#etmooc Always Learners

 

walkthrougsamedoor coursoa

Inspiring as always, Educational Technology Massive Open Online Course  Community gathered together for the Third Anniversary of ETMOOC [ #etmooc ] ! More than twenty etmooc-ers met in Zoom to honor Alec Couros who started the waves rippling across the universe of connected conversations on the Internet.

etmooc year 3

 

Yes, the course ended three years ago, but the communities that formed from that online course still ebb and flow in connections, conversations, collaborations. We learned to be open, to connect, to start conversations and take the chance to start something new — to try something new. Although we worked with technology, the essence of success was the openness in choice, the acceptance of where each was, and the support from all to try, fail, try again — together. It was the reciprocal relationships and conversations encouraged by the facilitators and developed further by the participants that kept the course inviting and inspiring, allowing each to “choose their own adventure,” as Alec expects and reminds us.

etmooc

So, yes, we are still a community, now building our own communities that resonate with our learning from #etmooc.  We learned to be learners again — and felt the struggle and the wonder of change. Change in mindset, change in possibilities, and change in our outlook of the world of education.

shift with it balen

Because #etmooc-ers so appreciate the learning we gleaned from the vision of  Alec Couros, we decided to do something that he [ with an idea from Daniel Bassill ] had suggested at the very end of our course:

The bigger question for me is always, “So I’ve developed a digital identity, and I’m connected to a powerful network of individuals from across the planet – what can I do with this to change the world in a meaningful way?”
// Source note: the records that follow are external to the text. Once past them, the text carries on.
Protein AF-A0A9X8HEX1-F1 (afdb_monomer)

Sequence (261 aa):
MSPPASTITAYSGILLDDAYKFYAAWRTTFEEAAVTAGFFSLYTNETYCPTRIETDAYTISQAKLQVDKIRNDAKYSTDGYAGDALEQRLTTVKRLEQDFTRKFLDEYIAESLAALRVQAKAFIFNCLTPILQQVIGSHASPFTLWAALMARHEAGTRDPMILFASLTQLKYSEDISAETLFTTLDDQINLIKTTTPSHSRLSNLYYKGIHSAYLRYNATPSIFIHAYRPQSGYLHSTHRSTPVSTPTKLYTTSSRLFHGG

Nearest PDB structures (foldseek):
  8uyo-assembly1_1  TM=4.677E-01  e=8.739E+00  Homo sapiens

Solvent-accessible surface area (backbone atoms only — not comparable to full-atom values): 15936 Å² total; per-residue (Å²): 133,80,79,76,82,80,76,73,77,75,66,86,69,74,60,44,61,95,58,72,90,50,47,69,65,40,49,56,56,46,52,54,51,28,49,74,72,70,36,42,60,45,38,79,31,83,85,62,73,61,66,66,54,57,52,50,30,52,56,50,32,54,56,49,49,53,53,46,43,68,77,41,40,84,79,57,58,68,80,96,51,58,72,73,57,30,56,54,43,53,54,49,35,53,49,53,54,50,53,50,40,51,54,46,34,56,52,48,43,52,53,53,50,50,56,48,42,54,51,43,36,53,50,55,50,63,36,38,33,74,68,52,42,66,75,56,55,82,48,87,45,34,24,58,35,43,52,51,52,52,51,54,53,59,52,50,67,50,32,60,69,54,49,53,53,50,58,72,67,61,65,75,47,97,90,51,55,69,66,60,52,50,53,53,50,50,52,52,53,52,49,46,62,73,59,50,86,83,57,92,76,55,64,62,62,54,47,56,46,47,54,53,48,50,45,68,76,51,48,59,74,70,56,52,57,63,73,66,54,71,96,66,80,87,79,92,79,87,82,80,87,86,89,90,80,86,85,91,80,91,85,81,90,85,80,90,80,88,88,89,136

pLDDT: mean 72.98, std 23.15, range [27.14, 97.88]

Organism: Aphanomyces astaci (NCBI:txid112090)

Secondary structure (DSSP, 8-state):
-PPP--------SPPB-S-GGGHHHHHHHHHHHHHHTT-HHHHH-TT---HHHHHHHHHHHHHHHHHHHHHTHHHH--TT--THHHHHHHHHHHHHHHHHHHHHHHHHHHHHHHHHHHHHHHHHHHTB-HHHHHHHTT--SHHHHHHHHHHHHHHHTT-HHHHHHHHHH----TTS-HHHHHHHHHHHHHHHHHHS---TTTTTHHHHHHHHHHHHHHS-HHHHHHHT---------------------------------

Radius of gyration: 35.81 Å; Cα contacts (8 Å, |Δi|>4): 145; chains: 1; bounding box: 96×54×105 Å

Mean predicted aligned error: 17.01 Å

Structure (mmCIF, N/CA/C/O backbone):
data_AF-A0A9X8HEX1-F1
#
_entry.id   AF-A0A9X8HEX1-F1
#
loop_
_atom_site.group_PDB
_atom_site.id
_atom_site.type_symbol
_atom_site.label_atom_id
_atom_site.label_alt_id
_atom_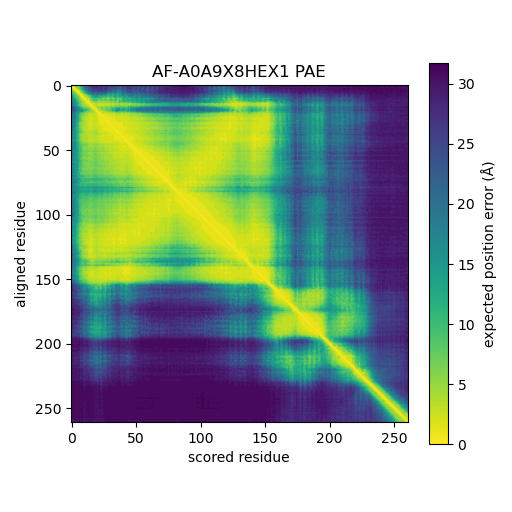site.label_comp_id
_atom_site.label_asym_id
_atom_site.label_entity_id
_atom_site.label_seq_id
_atom_site.pdbx_PDB_ins_code
_atom_site.Cartn_x
_atom_site.Cartn_y
_atom_site.Cartn_z
_atom_site.occupancy
_atom_site.B_iso_or_equiv
_atom_site.auth_seq_id
_atom_site.auth_comp_id
_atom_site.auth_asym_id
_atom_site.auth_atom_id
_atom_site.pdbx_PDB_model_num
ATOM 1 N N . MET A 1 1 ? -4.125 5.279 -22.724 1.00 39.34 1 MET A N 1
ATOM 2 C CA . MET A 1 1 ? -5.195 4.468 -22.113 1.00 39.34 1 MET A CA 1
ATOM 3 C C . MET A 1 1 ? -5.387 5.021 -20.718 1.00 39.34 1 MET A C 1
ATOM 5 O O . MET A 1 1 ? -4.426 5.006 -19.961 1.00 39.34 1 MET A O 1
ATOM 9 N N . SER A 1 2 ? -6.540 5.622 -20.433 1.00 27.77 2 SER A N 1
ATOM 10 C CA . SER A 1 2 ? -6.862 6.080 -19.077 1.00 27.77 2 SER A CA 1
ATOM 11 C C . SER A 1 2 ? -6.958 4.868 -18.146 1.00 27.77 2 SER A C 1
ATOM 13 O O . SER A 1 2 ? -7.371 3.803 -18.619 1.00 27.77 2 SER A O 1
ATOM 15 N N . PRO A 1 3 ? -6.589 4.988 -16.859 1.00 36.34 3 PRO A N 1
ATOM 16 C CA . PRO A 1 3 ? -6.806 3.901 -15.919 1.00 36.34 3 PRO A CA 1
ATOM 17 C C . PRO A 1 3 ? -8.313 3.617 -15.857 1.00 36.34 3 PRO A C 1
ATOM 19 O O . PRO A 1 3 ? -9.101 4.569 -15.921 1.00 36.34 3 PRO A O 1
ATOM 22 N N . PRO A 1 4 ? -8.745 2.350 -15.748 1.00 36.81 4 PRO A N 1
ATOM 23 C CA . PRO A 1 4 ? -10.133 2.075 -15.414 1.00 36.81 4 PRO A CA 1
ATOM 24 C C . PRO A 1 4 ? -10.446 2.795 -14.100 1.00 36.81 4 PRO A C 1
ATOM 26 O O . PRO A 1 4 ? -9.612 2.819 -13.194 1.00 36.81 4 PRO A O 1
ATOM 29 N N . ALA A 1 5 ? -11.621 3.422 -14.014 1.00 38.34 5 ALA A N 1
ATOM 30 C CA . ALA A 1 5 ? -12.097 3.974 -12.757 1.00 38.34 5 ALA A CA 1
ATOM 31 C C . ALA A 1 5 ? -12.072 2.840 -11.726 1.00 38.34 5 ALA A C 1
ATOM 33 O O . ALA A 1 5 ? -12.818 1.871 -11.865 1.00 38.34 5 ALA A O 1
ATOM 34 N N . SER A 1 6 ? -11.165 2.920 -10.749 1.00 46.41 6 SER A N 1
ATOM 35 C CA . SER A 1 6 ? -11.129 1.967 -9.648 1.00 46.41 6 SER A CA 1
ATOM 36 C C . SER A 1 6 ? -12.436 2.113 -8.888 1.00 46.41 6 SER A C 1
ATOM 38 O O . SER A 1 6 ? -12.615 3.053 -8.114 1.00 46.41 6 SER A O 1
ATOM 40 N N . THR A 1 7 ? -13.371 1.203 -9.139 1.00 51.03 7 THR A N 1
ATOM 41 C CA . THR A 1 7 ? -14.566 1.033 -8.327 1.00 51.03 7 THR A CA 1
ATOM 42 C C . THR A 1 7 ? -14.078 0.593 -6.954 1.00 51.03 7 THR A C 1
ATOM 44 O O . THR A 1 7 ? -13.777 -0.578 -6.740 1.00 51.03 7 THR A O 1
ATOM 47 N N . ILE A 1 8 ? -13.887 1.548 -6.043 1.00 57.81 8 ILE A N 1
ATOM 48 C CA . ILE A 1 8 ? -13.554 1.243 -4.654 1.00 57.81 8 ILE A CA 1
ATOM 49 C C . ILE A 1 8 ? -14.707 0.394 -4.129 1.00 57.81 8 ILE A C 1
ATOM 51 O O . ILE A 1 8 ? -15.847 0.860 -4.089 1.00 57.81 8 ILE A O 1
ATOM 55 N N . THR A 1 9 ? -14.424 -0.856 -3.762 1.00 61.56 9 THR A N 1
ATOM 56 C CA . THR A 1 9 ? -15.390 -1.704 -3.068 1.00 61.56 9 THR A CA 1
ATOM 57 C C . THR A 1 9 ? -15.832 -0.961 -1.815 1.00 61.56 9 THR A C 1
ATOM 59 O O . THR A 1 9 ? -15.011 -0.660 -0.947 1.00 61.56 9 THR A O 1
ATOM 62 N N . ALA A 1 10 ? -17.111 -0.597 -1.752 1.00 63.03 10 ALA A N 1
ATOM 63 C CA . ALA A 1 10 ? -17.655 0.088 -0.593 1.00 63.03 10 ALA A CA 1
ATOM 64 C C . ALA A 1 10 ? -17.561 -0.839 0.623 1.00 63.03 10 ALA A C 1
ATOM 66 O O . ALA A 1 10 ? -17.906 -2.019 0.541 1.00 63.03 10 ALA A O 1
ATOM 67 N N . TYR A 1 11 ? -17.086 -0.308 1.745 1.00 71.88 11 TYR A N 1
ATOM 68 C CA . TYR A 1 11 ? -17.107 -1.040 3.001 1.00 71.88 11 TYR A CA 1
ATOM 69 C C . TYR A 1 11 ? -18.558 -1.288 3.421 1.00 71.88 11 TYR A C 1
ATOM 71 O O . TYR A 1 11 ? -19.358 -0.358 3.497 1.00 71.88 11 TYR A O 1
ATOM 79 N N . SER A 1 12 ? -18.900 -2.550 3.666 1.00 70.00 12 SER A N 1
ATOM 80 C CA . SER A 1 12 ? -20.263 -2.984 3.989 1.00 70.00 12 SER A CA 1
ATOM 81 C C . SER A 1 12 ? -20.513 -3.168 5.489 1.00 70.00 12 SER A C 1
ATOM 83 O O . SER A 1 12 ? -21.581 -3.640 5.872 1.00 70.00 12 SER A O 1
ATOM 85 N N . GLY A 1 13 ? -19.527 -2.866 6.340 1.00 74.44 13 GLY A N 1
ATOM 86 C CA . GLY A 1 13 ? -19.642 -3.005 7.791 1.00 74.44 13 GLY A CA 1
ATOM 87 C C . GLY A 1 13 ? -20.255 -1.780 8.474 1.00 74.44 13 GLY A C 1
ATOM 88 O O . GLY A 1 13 ? -20.576 -0.772 7.846 1.00 74.44 13 GLY A O 1
ATOM 89 N N . ILE A 1 14 ? -20.396 -1.865 9.798 1.00 80.00 14 ILE A N 1
ATOM 90 C CA . ILE A 1 14 ? -20.869 -0.753 10.638 1.00 80.00 14 ILE A CA 1
ATOM 91 C C . I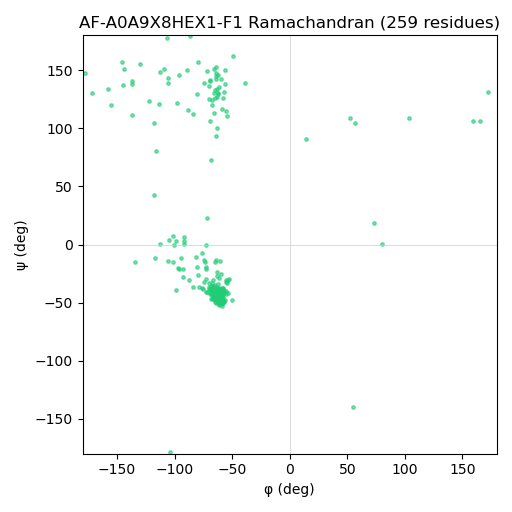LE A 1 14 ? -19.886 0.414 10.510 1.00 80.00 14 ILE A C 1
ATOM 93 O O . ILE A 1 14 ? -18.681 0.194 10.557 1.00 80.00 14 ILE A O 1
ATOM 97 N N . LEU A 1 15 ? -20.372 1.646 10.359 1.00 85.44 15 LEU A N 1
ATOM 98 C CA . LEU A 1 15 ? -19.495 2.817 10.363 1.00 85.44 15 LEU A CA 1
ATOM 99 C C . LEU A 1 15 ? -18.937 3.053 11.766 1.00 85.44 15 LEU A C 1
ATOM 101 O O . LEU A 1 15 ? -19.681 3.007 12.745 1.00 85.44 15 LEU A O 1
ATOM 105 N N . LEU A 1 16 ? -17.647 3.355 11.860 1.00 86.31 16 LEU A N 1
ATOM 106 C CA . LEU A 1 16 ? -17.052 3.795 13.110 1.00 86.31 16 LEU A CA 1
ATOM 107 C C . LEU A 1 16 ? -17.555 5.196 13.438 1.00 86.31 16 LEU A C 1
ATOM 109 O O . LEU A 1 16 ? -17.443 6.129 12.633 1.00 86.31 16 LEU A O 1
ATOM 113 N N . ASP A 1 17 ? -18.108 5.338 14.629 1.00 80.31 17 ASP A N 1
ATOM 114 C CA . ASP A 1 17 ? -18.427 6.609 15.251 1.00 80.31 17 ASP A CA 1
ATOM 115 C C . ASP A 1 17 ? -17.440 6.897 16.387 1.00 80.31 17 ASP A C 1
ATOM 117 O O . ASP A 1 17 ? -16.544 6.108 16.689 1.00 80.31 17 ASP A O 1
ATOM 121 N N . ASP A 1 18 ? -17.582 8.060 17.017 1.00 72.25 18 ASP A N 1
ATOM 122 C CA . ASP A 1 18 ? -16.739 8.435 18.155 1.00 72.25 18 ASP A CA 1
ATOM 123 C C . ASP A 1 18 ? -17.100 7.648 19.436 1.00 72.25 18 ASP A C 1
ATOM 125 O O . ASP A 1 18 ? -16.485 7.837 20.485 1.00 72.25 18 ASP A O 1
ATOM 129 N N . ALA A 1 19 ? -18.103 6.761 19.378 1.00 66.81 19 ALA A N 1
ATOM 130 C CA . ALA A 1 19 ? -18.542 5.965 20.509 1.00 66.81 19 ALA A CA 1
ATOM 131 C C . ALA A 1 19 ? -17.740 4.656 20.591 1.00 66.81 19 ALA A C 1
ATOM 133 O O . ALA A 1 19 ? -17.836 3.738 19.781 1.00 66.81 19 ALA A O 1
ATOM 134 N N . TYR A 1 20 ? -16.986 4.513 21.675 1.00 65.56 20 TYR A N 1
ATOM 135 C CA . TYR A 1 20 ? -16.068 3.390 21.915 1.00 65.56 20 TYR A CA 1
ATOM 136 C C . TYR A 1 20 ? -16.729 2.006 21.965 1.00 65.56 20 TYR A C 1
ATOM 138 O O . TYR A 1 20 ? -16.040 0.990 21.888 1.00 65.56 20 TYR A O 1
ATOM 146 N N . LYS A 1 21 ? -18.061 1.949 22.082 1.00 67.62 21 LYS A N 1
ATOM 147 C CA . LYS A 1 21 ? -18.825 0.715 22.301 1.00 67.62 21 LYS A CA 1
ATOM 148 C C . LYS A 1 21 ? -18.678 -0.301 21.163 1.00 67.62 21 LYS A C 1
ATOM 150 O O . LYS A 1 21 ? -18.771 -1.497 21.419 1.00 67.62 21 LYS A O 1
ATOM 155 N N . PHE A 1 22 ? -18.429 0.158 19.936 1.00 74.25 22 PHE A N 1
ATOM 156 C CA . PHE A 1 22 ? -18.317 -0.712 18.759 1.00 74.25 22 PHE A CA 1
ATOM 157 C C . PHE A 1 22 ? -16.912 -0.770 18.164 1.00 74.25 22 PHE A C 1
ATOM 159 O O . PHE A 1 22 ? -16.699 -1.496 17.198 1.00 74.25 22 PHE A O 1
ATOM 166 N N . TYR A 1 23 ? -15.941 -0.067 18.753 1.00 81.19 23 TYR A N 1
ATOM 167 C CA . TYR A 1 23 ? -14.595 0.049 18.193 1.00 81.19 23 TYR A CA 1
ATOM 168 C C . TYR A 1 23 ? -13.899 -1.307 18.008 1.00 81.19 23 TYR A C 1
ATOM 170 O O . TYR A 1 23 ? -13.342 -1.559 16.945 1.00 81.19 23 TYR A O 1
ATOM 178 N N . ALA A 1 24 ? -13.966 -2.202 18.999 1.00 79.25 24 ALA A N 1
ATOM 179 C CA . ALA A 1 24 ? -13.312 -3.510 18.910 1.00 79.25 24 ALA A CA 1
ATOM 180 C C . ALA A 1 24 ? -13.892 -4.371 17.771 1.00 79.25 24 ALA A C 1
ATOM 182 O O . ALA A 1 24 ? -13.145 -4.892 16.948 1.00 79.25 24 ALA A O 1
ATOM 183 N N . ALA A 1 25 ? -15.223 -4.459 17.683 1.00 80.62 25 ALA A N 1
ATOM 184 C CA . ALA A 1 25 ? -15.906 -5.213 16.631 1.00 80.62 25 ALA A CA 1
ATOM 185 C C . ALA A 1 25 ? -15.706 -4.582 15.243 1.00 80.62 25 ALA A C 1
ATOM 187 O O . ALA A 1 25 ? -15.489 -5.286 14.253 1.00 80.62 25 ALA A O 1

We knew we wanted to honor Alec — how could we do so and change the world?

The idea from the lead team [ @rljessen @sspellmancann @christinahendricks @debbiefuco ] was to create a scholarship fund in Alec’s father’s name. Please read here [and donate if your can]:

The Mario Couros Memorial Bursary

The Mario Couros Memorial Bursary will help newcomers to Canada in reaching their dream of being one of tomorrow’s educators by providing financial assistance to pursue their Education Degree at the University of Regina. Mario came to Canada from Greece on December 14th 1957. He lived, worked and raised his family in Saskatchewan. He wanted to make a life and a difference for his family. Mario was a volunteer, a caring supportive father, grandfather, a loving husband and an extremely hard working man. He was a great role model for his children and others as he continued to be a lifelong learner with a fabulous work ethic until his passing. This award is dedicated in his memory.

It is also a tribute to his son Dr. Alec Couros who continues his father’ s legacy by inspiring and encouraging others to pursue their educational aspirations and follow a path to life-long learning.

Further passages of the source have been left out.